WHITE BLAZE IN THE HAIR

Fig. 19.—The white lock of hair here shown is hereditary and has been traced back definitely through six generations; family tradition derives it from a son of Harry "Hot-Spur" Percy, born in 1403, and fallaciously assigns its origin to "prenatal influence" or "maternal impression." This young woman inherited the blaze from her father, who had it from his mother, who had it from her father, who migrated from England to America nearly a century ago. The trait appears to be a simple dominant, following Mendel's Law; that is, when a person with one of these locks who is a child of one normal and one affected parent marries a normal individual, half of the children show the lock and half do not. Photograph from Newton Miller.

A FAMILY OF SPOTTED NEGROES

Fig. 20.—The piebald factor sometimes shows itself as nothing more than a blaze in the hair (see preceding figure); but it may take a much more extreme form, as illustrated by the above photograph from Q. I. Simpson and W. E. Castle. Mrs. S. A., a spotted mutant, founded a family which now comprises, in several generations, 17 spotted and 16 normal offspring. The white spotting factor behaves as a Mendelian dominant, and the expectation would be equal numbers of normal and affected children. Similar white factors are known in other animals. It is worth noting that all the well attested Mendelian characters in man are abnormalities, no normal character having yet been proved to be inherited in this manner.

Apart from multiple factors as properly defined (that is, factors which produce the same result, either alone or together), extensive analysis usually reveals that apparently simple characters are in reality complex. The purple aleurone color of maize seeds is attributed by R. A. Emerson to five distinct factors, while E. Baur found four factors responsible for the red color of snapdragon blossoms. There are, as G. N. Collins says,[49] "still many gross characters that stand as simple Mendelian units, but few, if any, of these occur in plants or animals that have been subjected to extensive investigation. There is now such a large number of characters which at first behaved as units, but which have since been broken up by crossing with suitable selected material, that it seems not unreasonable to believe that the remaining cases await only the discovery of the right strains with which to hybridize them to bring about corresponding results."

In spite of the fact that there is a real segregation between factors as has been shown, it must not be supposed that factors and their determiners are absolutely invariable. This has been too frequently assumed without adequate evidence by many geneticists. It is probable that just as the multiplicity and interrelation and minuteness of many factors have been the principal discoveries of genetics in recent years that the next few years will see a great deal of evidence following the important lead of Castle and Jennings, as to variation in factors.

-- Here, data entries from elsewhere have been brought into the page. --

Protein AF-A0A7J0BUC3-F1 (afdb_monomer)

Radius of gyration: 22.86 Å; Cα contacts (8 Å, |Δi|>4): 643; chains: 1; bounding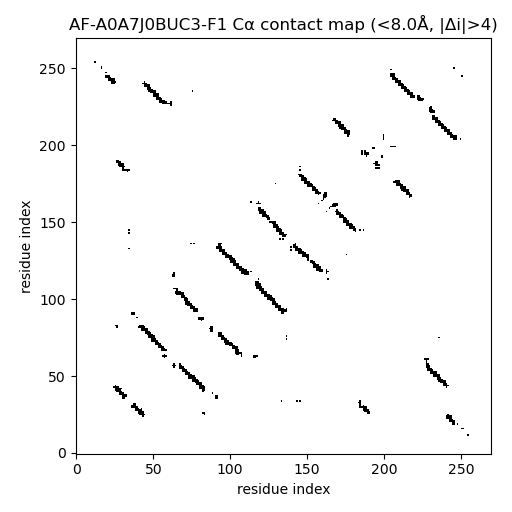 box: 75×35×54 Å

Solvent-accessible surface area (backbone atoms only — not comparable to full-atom values): 13842 Å² total; per-residue (Å²): 111,73,69,56,56,54,48,53,52,52,51,52,51,62,68,67,69,76,68,84,68,63,42,78,50,64,50,27,24,44,36,33,51,73,78,78,43,64,70,45,70,34,32,39,40,32,39,37,34,28,42,31,40,38,39,38,39,21,54,94,82,61,48,76,48,66,67,29,41,36,37,33,40,38,39,32,50,46,54,42,46,26,29,78,84,74,46,72,62,89,75,84,44,38,28,41,41,36,47,62,36,22,31,31,32,34,76,60,35,79,23,90,89,38,98,69,40,41,38,29,34,32,41,38,47,78,48,39,38,41,32,37,32,42,48,50,77,93,37,63,92,79,27,46,75,53,33,42,27,39,64,75,47,32,43,32,43,30,48,63,55,22,54,74,53,102,67,26,46,23,47,33,44,38,35,29,34,74,66,44,74,51,94,77,51,72,44,44,27,32,92,91,63,44,46,47,66,61,42,36,70,77,35,75,58,42,49,58,32,46,38,35,48,34,38,37,25,66,38,77,94,49,62,42,83,57,95,34,30,36,36,32,29,32,41,37,36,36,42,38,35,49,34,38,31,66,38,75,65,58,55,52,50,52,53,51,50,52,52,48,51,54,52,50,53,57,61,74,74,106

Sequence (270 aa):
MKKIFSLLAATLLVFALTVPASAYVQDWTLDLSGAGGSTYTGVELLTVVGEGTVTQNLGGDGILNDGDTFSLSSYLATIQIINNNGNPFVDGSFFFHSTDLGGYVYNVVPGIGNPLGVSSLNYMYTTGSMQLYYGDHNNIAGSQLLMDMSFEYGKGDGAQPDLGGNLFSGATDMIFEFAASNPGTNLFSHASFGDLEEFLAANPLYQAFLVFDLNNNLLLNTFVMGDGFFDVGISVGGNVSLMVTPEPSTFLIFGLGLLGLIAFRKRMAQ

InterPro domains:
  IPR013424 PEP-CTERM protein-sorting domain [PF07589] (245-267)
  IPR013424 PEP-CTERM protein-sorting domain [TIGR02595] (245-267)

Secondary structure (DSSP, 8-state):
-HHHHHHHHHHHHHHTTS---PEE--SEEEE-GGGT--EEEEEEEEEEEEEEEEEEE-TTTTS--TT-EEEEEEEEEEEEEEETTSPBP----EEEEEEEEEEEEEEEEE-TT-TTSEEEEEEEEEEEEEEEEES-TT-GGGSEEEEEEEEEEEEEEEETTTTTSS--EEEEEEEEEEEEEPTT---EEETTTEEHHHHHHH-TTEEEEEEEEEEEEEEEEEEEEETTEEEEEEEEEEEEEEEEEE-HHHHHHHHHHHHHHHHHHHHHT-

Mean predicted aligned error: 11.9 Å

Nearest PDB structures (foldseek):
  3pgr-assembly1_A  TM=1.952E-01  e=4.450E-01  Escherichia coli K-12
  2r4l-assembly3_C  TM=1.431E-01  e=7.866E-01  Escherichia coli
  2r4p-assembly2_B  TM=2.323E-01  e=4.575E+00  Escherichia coli
  2r4l-assembly1_A  TM=1.380E-01  e=2.104E+00  Escherichia coli
  2r4l-assembly2_B  TM=1.786E-01  e=6.924E+00  Escherichia coli

Foldseek 3Di:
DVVVVVVVVVVVLVVVLPDQDKDFDFQKWFDCVLVVKHIDTQFRWKWFKWKKKKKWFQPQVLAADFFTKMWIWMKRWDIWTAGPVRDTDDDFTKIKTKDGFMWTKHPFDADPPAPRRTAKIKIWTDAIWMWMWTDHSVCPVPIHTFFIWGWDTKMKICHPVLRPDDFVKIKMKTKTFTPDGDPDGLRIAHPVQGRPVVSCVVVVQKTKIKIWTKIKHWDVVQWDDDNRMIMTMIMIITIITIIMTGHSVVSVVVSVVVVVVVVVVVVVVD

Structure (mmCIF, N/CA/C/O backbone):
data_AF-A0A7J0BUC3-F1
#
_entry.id   AF-A0A7J0BUC3-F1
#
loop_
_atom_site.group_PDB
_atom_site.id
_atom_site.type_symbol
_atom_site.label_atom_id
_atom_site.label_alt_id
_atom_site.label_comp_id
_atom_site.label_asym_id
_atom_site.label_entity_id
_atom_site.label_seq_id
_atom_site.pdbx_PDB_ins_code
_atom_site.Cartn_x
_atom_site.Cartn_y
_atom_site.Cartn_z
_atom_site.occupancy
_atom_site.B_iso_or_equiv
_atom_site.auth_seq_id
_atom_site.auth_comp_id
_atom_site.auth_asym_id
_atom_site.auth_atom_id
_atom_site.pdbx_PDB_model_num
ATOM 1 N N . MET A 1 1 ? -47.600 -14.748 -19.833 1.00 55.12 1 MET A N 1
ATOM 2 C CA . MET A 1 1 ? -47.254 -13.559 -19.016 1.00 55.12 1 MET A CA 1
ATOM 3 C C . MET A 1 1 ? -46.627 -13.894 -17.657 1.00 55.12 1 MET A C 1
ATOM 5 O O . MET A 1 1 ? -45.532 -13.413 -17.415 1.00 55.12 1 MET A O 1
ATOM 9 N N . LYS A 1 2 ? -47.209 -14.756 -16.799 1.00 53.25 2 LYS A N 1
ATOM 10 C CA . LYS A 1 2 ? -46.609 -15.115 -15.484 1.00 53.25 2 LYS A CA 1
ATOM 11 C C . LYS A 1 2 ? -45.162 -15.649 -15.544 1.00 53.25 2 LYS A C 1
ATOM 13 O O . LYS A 1 2 ? -44.359 -15.276 -14.702 1.00 53.25 2 LYS A O 1
ATOM 18 N N . LYS A 1 3 ? -44.823 -16.460 -16.558 1.00 57.53 3 LYS A N 1
ATOM 19 C CA . LYS A 1 3 ? -43.470 -17.027 -16.740 1.00 57.53 3 LYS A CA 1
ATOM 20 C C . LYS A 1 3 ? -42.403 -15.996 -17.146 1.00 57.53 3 LYS A C 1
ATOM 22 O O . LYS A 1 3 ? -41.234 -16.195 -16.858 1.00 57.53 3 LYS A O 1
ATOM 27 N N . ILE A 1 4 ? -42.808 -14.896 -17.786 1.00 64.38 4 ILE A N 1
ATOM 28 C CA . ILE A 1 4 ? -41.893 -13.820 -18.204 1.00 64.38 4 ILE A CA 1
ATOM 29 C C . ILE A 1 4 ? -41.548 -12.941 -16.997 1.00 64.38 4 ILE A C 1
ATOM 31 O O . ILE A 1 4 ? -40.388 -12.615 -16.793 1.00 64.38 4 ILE A O 1
ATOM 35 N N . PHE A 1 5 ? -42.529 -12.650 -16.135 1.00 63.25 5 PHE A N 1
ATOM 36 C CA . PHE A 1 5 ? -42.293 -11.918 -14.887 1.00 63.25 5 PHE A CA 1
ATOM 37 C C . PHE A 1 5 ? -41.438 -12.694 -13.878 1.00 63.25 5 PHE A C 1
ATOM 39 O O . PHE A 1 5 ? -40.632 -12.084 -13.185 1.00 63.25 5 PHE A O 1
ATOM 46 N N . SER A 1 6 ? -41.581 -14.023 -13.788 1.00 56.16 6 SER A N 1
ATOM 47 C CA . SER A 1 6 ? -40.716 -14.836 -12.920 1.00 56.16 6 SER A CA 1
ATOM 48 C C . SER A 1 6 ? -39.282 -14.914 -13.436 1.00 56.16 6 SER A C 1
ATOM 50 O O . SER A 1 6 ? -38.360 -14.910 -12.631 1.00 56.16 6 SER A O 1
ATOM 52 N N . LEU A 1 7 ? -39.100 -14.958 -14.762 1.00 60.16 7 LEU A N 1
ATOM 53 C CA . LEU A 1 7 ? -37.773 -14.929 -15.369 1.00 60.16 7 LEU A CA 1
ATOM 54 C C . LEU A 1 7 ? -37.115 -13.567 -15.125 1.00 60.16 7 LEU A C 1
ATOM 56 O O . LEU A 1 7 ? -36.029 -13.532 -14.576 1.00 60.16 7 LEU A O 1
ATOM 60 N N . LEU A 1 8 ? -37.821 -12.463 -15.403 1.00 58.59 8 LEU A N 1
ATOM 61 C CA . LEU A 1 8 ? -37.328 -11.099 -15.185 1.00 58.59 8 LEU A CA 1
ATOM 62 C C . LEU A 1 8 ? -36.967 -10.832 -13.714 1.00 58.59 8 LEU A C 1
ATOM 64 O O . LEU A 1 8 ? -35.949 -10.210 -13.440 1.00 58.59 8 LEU A O 1
ATOM 68 N N . ALA A 1 9 ? -37.770 -11.331 -12.767 1.00 59.03 9 ALA A N 1
ATOM 69 C CA . ALA A 1 9 ? -37.481 -11.221 -11.338 1.00 59.03 9 ALA A CA 1
ATOM 70 C C . ALA A 1 9 ? -36.250 -12.042 -10.926 1.00 59.03 9 ALA A C 1
ATOM 72 O O . ALA A 1 9 ? -35.451 -11.559 -10.134 1.00 59.03 9 ALA A O 1
ATOM 73 N N . ALA A 1 10 ? -36.068 -13.246 -11.480 1.00 58.81 10 ALA A N 1
ATOM 74 C CA . ALA A 1 10 ? -34.867 -14.046 -11.249 1.00 58.81 10 ALA A CA 1
ATOM 75 C C . ALA A 1 10 ? -33.623 -13.392 -11.872 1.00 58.81 10 ALA A C 1
ATOM 77 O O . ALA A 1 10 ? -32.571 -13.375 -11.246 1.00 58.81 10 ALA A O 1
ATOM 78 N N . THR A 1 11 ? -33.744 -12.791 -13.060 1.00 55.44 11 THR A N 1
ATOM 79 C CA . THR A 1 11 ? -32.642 -12.074 -13.712 1.00 55.44 11 THR A CA 1
ATOM 80 C C . THR A 1 11 ? -32.270 -10.801 -12.946 1.00 55.44 11 THR A C 1
ATOM 82 O O . THR A 1 11 ? -31.092 -10.570 -12.715 1.00 55.44 11 THR A O 1
ATOM 85 N N . LEU A 1 12 ? -33.245 -10.018 -12.468 1.00 54.47 12 LEU A N 1
ATOM 86 C CA . LEU A 1 12 ? -33.005 -8.860 -11.591 1.00 54.47 12 LEU A CA 1
ATOM 87 C C . LEU A 1 12 ? -32.363 -9.257 -10.256 1.00 54.47 12 LEU A C 1
ATOM 89 O O . LEU A 1 12 ? -31.530 -8.516 -9.752 1.00 54.47 12 LEU A O 1
ATOM 93 N N . LEU A 1 13 ? -32.709 -10.426 -9.707 1.00 53.25 13 LEU A N 1
ATOM 94 C CA . LEU A 1 13 ? -32.071 -10.947 -8.498 1.00 53.25 13 LEU A CA 1
ATOM 95 C C . LEU A 1 13 ? -30.613 -11.343 -8.755 1.00 53.25 13 LEU A C 1
ATOM 97 O O . LEU A 1 13 ? -29.757 -11.042 -7.940 1.00 53.25 13 LEU A O 1
ATOM 101 N N . VAL A 1 14 ? -30.323 -11.964 -9.902 1.00 54.09 14 VAL A N 1
ATOM 102 C CA . VAL A 1 14 ? -28.954 -12.313 -10.318 1.00 54.09 14 VAL A CA 1
ATOM 103 C C . VAL A 1 14 ? -28.116 -11.061 -10.602 1.00 54.09 14 VAL A C 1
ATOM 105 O O . VAL A 1 14 ? -26.944 -11.034 -10.246 1.00 54.09 14 VAL A O 1
ATOM 108 N N . PHE A 1 15 ? -28.712 -9.998 -11.153 1.00 48.75 15 PHE A N 1
ATOM 109 C CA . PHE A 1 15 ? -28.036 -8.707 -11.343 1.00 48.75 15 PHE A CA 1
ATOM 110 C C . PHE A 1 15 ? -27.879 -7.888 -10.052 1.00 48.75 15 PHE A C 1
ATOM 112 O O . PHE A 1 15 ? -26.998 -7.040 -9.982 1.00 48.75 15 PHE A O 1
ATOM 119 N N . ALA A 1 16 ? -28.690 -8.140 -9.021 1.00 47.22 16 ALA A N 1
ATOM 120 C CA . ALA A 1 16 ? -28.546 -7.506 -7.709 1.00 47.22 16 ALA A CA 1
ATOM 121 C C . ALA A 1 16 ? -27.489 -8.184 -6.811 1.00 47.22 16 ALA A C 1
ATOM 123 O O . ALA A 1 16 ? -27.208 -7.681 -5.728 1.00 47.22 16 ALA A O 1
ATOM 124 N N . LEU A 1 17 ? -26.914 -9.319 -7.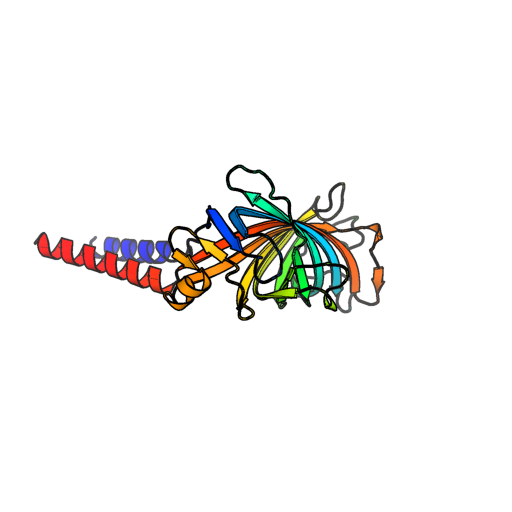235 1.00 43.81 17 LEU A N 1
ATOM 125 C CA . LEU A 1 17 ? -26.016 -10.156 -6.427 1.00 43.81 17 LEU A CA 1
ATOM 126 C C . LEU A 1 17 ? -24.515 -9.852 -6.589 1.00 43.81 17 LEU A C 1
ATOM 128 O O . LEU A 1 17 ? -23.708 -10.577 -6.018 1.00 43.81 17 LEU A O 1
ATOM 132 N N . THR A 1 18 ? -24.106 -8.829 -7.345 1.00 42.41 18 THR A N 1
ATOM 133 C CA . THR A 1 18 ? -22.683 -8.684 -7.725 1.00 42.41 18 THR A CA 1
ATOM 134 C C . THR A 1 18 ? -22.026 -7.360 -7.360 1.00 42.41 18 THR A C 1
ATOM 136 O O . THR A 1 18 ? -21.065 -6.972 -8.016 1.00 42.41 18 THR A O 1
ATOM 139 N N . VAL A 1 19 ? -22.479 -6.666 -6.316 1.00 44.06 19 VAL A N 1
ATOM 140 C CA . VAL A 1 19 ? -21.665 -5.582 -5.747 1.00 44.06 19 VAL A CA 1
ATOM 141 C C . VAL A 1 19 ? -21.474 -5.858 -4.260 1.00 44.06 19 VAL A C 1
ATOM 143 O O . VAL A 1 19 ? -22.425 -5.656 -3.502 1.00 44.06 19 VAL A O 1
ATOM 146 N N . PRO A 1 20 ? -20.301 -6.356 -3.821 1.00 48.47 20 PRO A N 1
ATOM 147 C CA . PRO A 1 20 ? -19.971 -6.317 -2.405 1.00 48.47 20 PRO A CA 1
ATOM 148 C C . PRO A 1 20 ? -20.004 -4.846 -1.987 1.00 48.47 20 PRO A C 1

Knowing that all the characters of an individual are due to the interaction of numerous factors, one must be particularly slow in assuming that such complex characters as man's mental traits are units, in any proper genetic sense of the word. It will, for instance, require very strong evidence to establish feeble-mindedness as a unit character. No one who examines the collected pedigrees of families marked by feeble-mindedness, can deny that it does appear at first sight to behave as a unit character, inherited in the typical Mendelian fashion. The psychologist H. H. Goddard, who started out with a strong bias against believing that such a complex trait could even behave as a unit character, thought himself forced by the tabulation of his cases to adopt the conclusion that it does behave as a unit character. And other eugenists have not hesitated to affirm, mainly on the strength of Dr. Goddard's researches, that this unit character is due to a single determiner in the germ-plasm, which either is or is not present,—no halfway business about it.

How were these cases of feeble-mindedness defined? The definition is purely arbitrary. Ordinarily, any adult who tests much below 12 years by the Binet-Simon scale is held to be feeble-minded; and the results of this test vary a little with the skill of the person applying it and with the edition of the scale used. Furthermore, most of the feeble-minded cases in institutions, where the Mendelian studies have usually been made, come from families which are themselves of a low grade of mentality. If the whole lot of those examined were measured, it would be difficult to draw the line between the normals and the affected; there is not nearly so much difference between the two classes, as one would suppose who only looks at a Mendelian chart.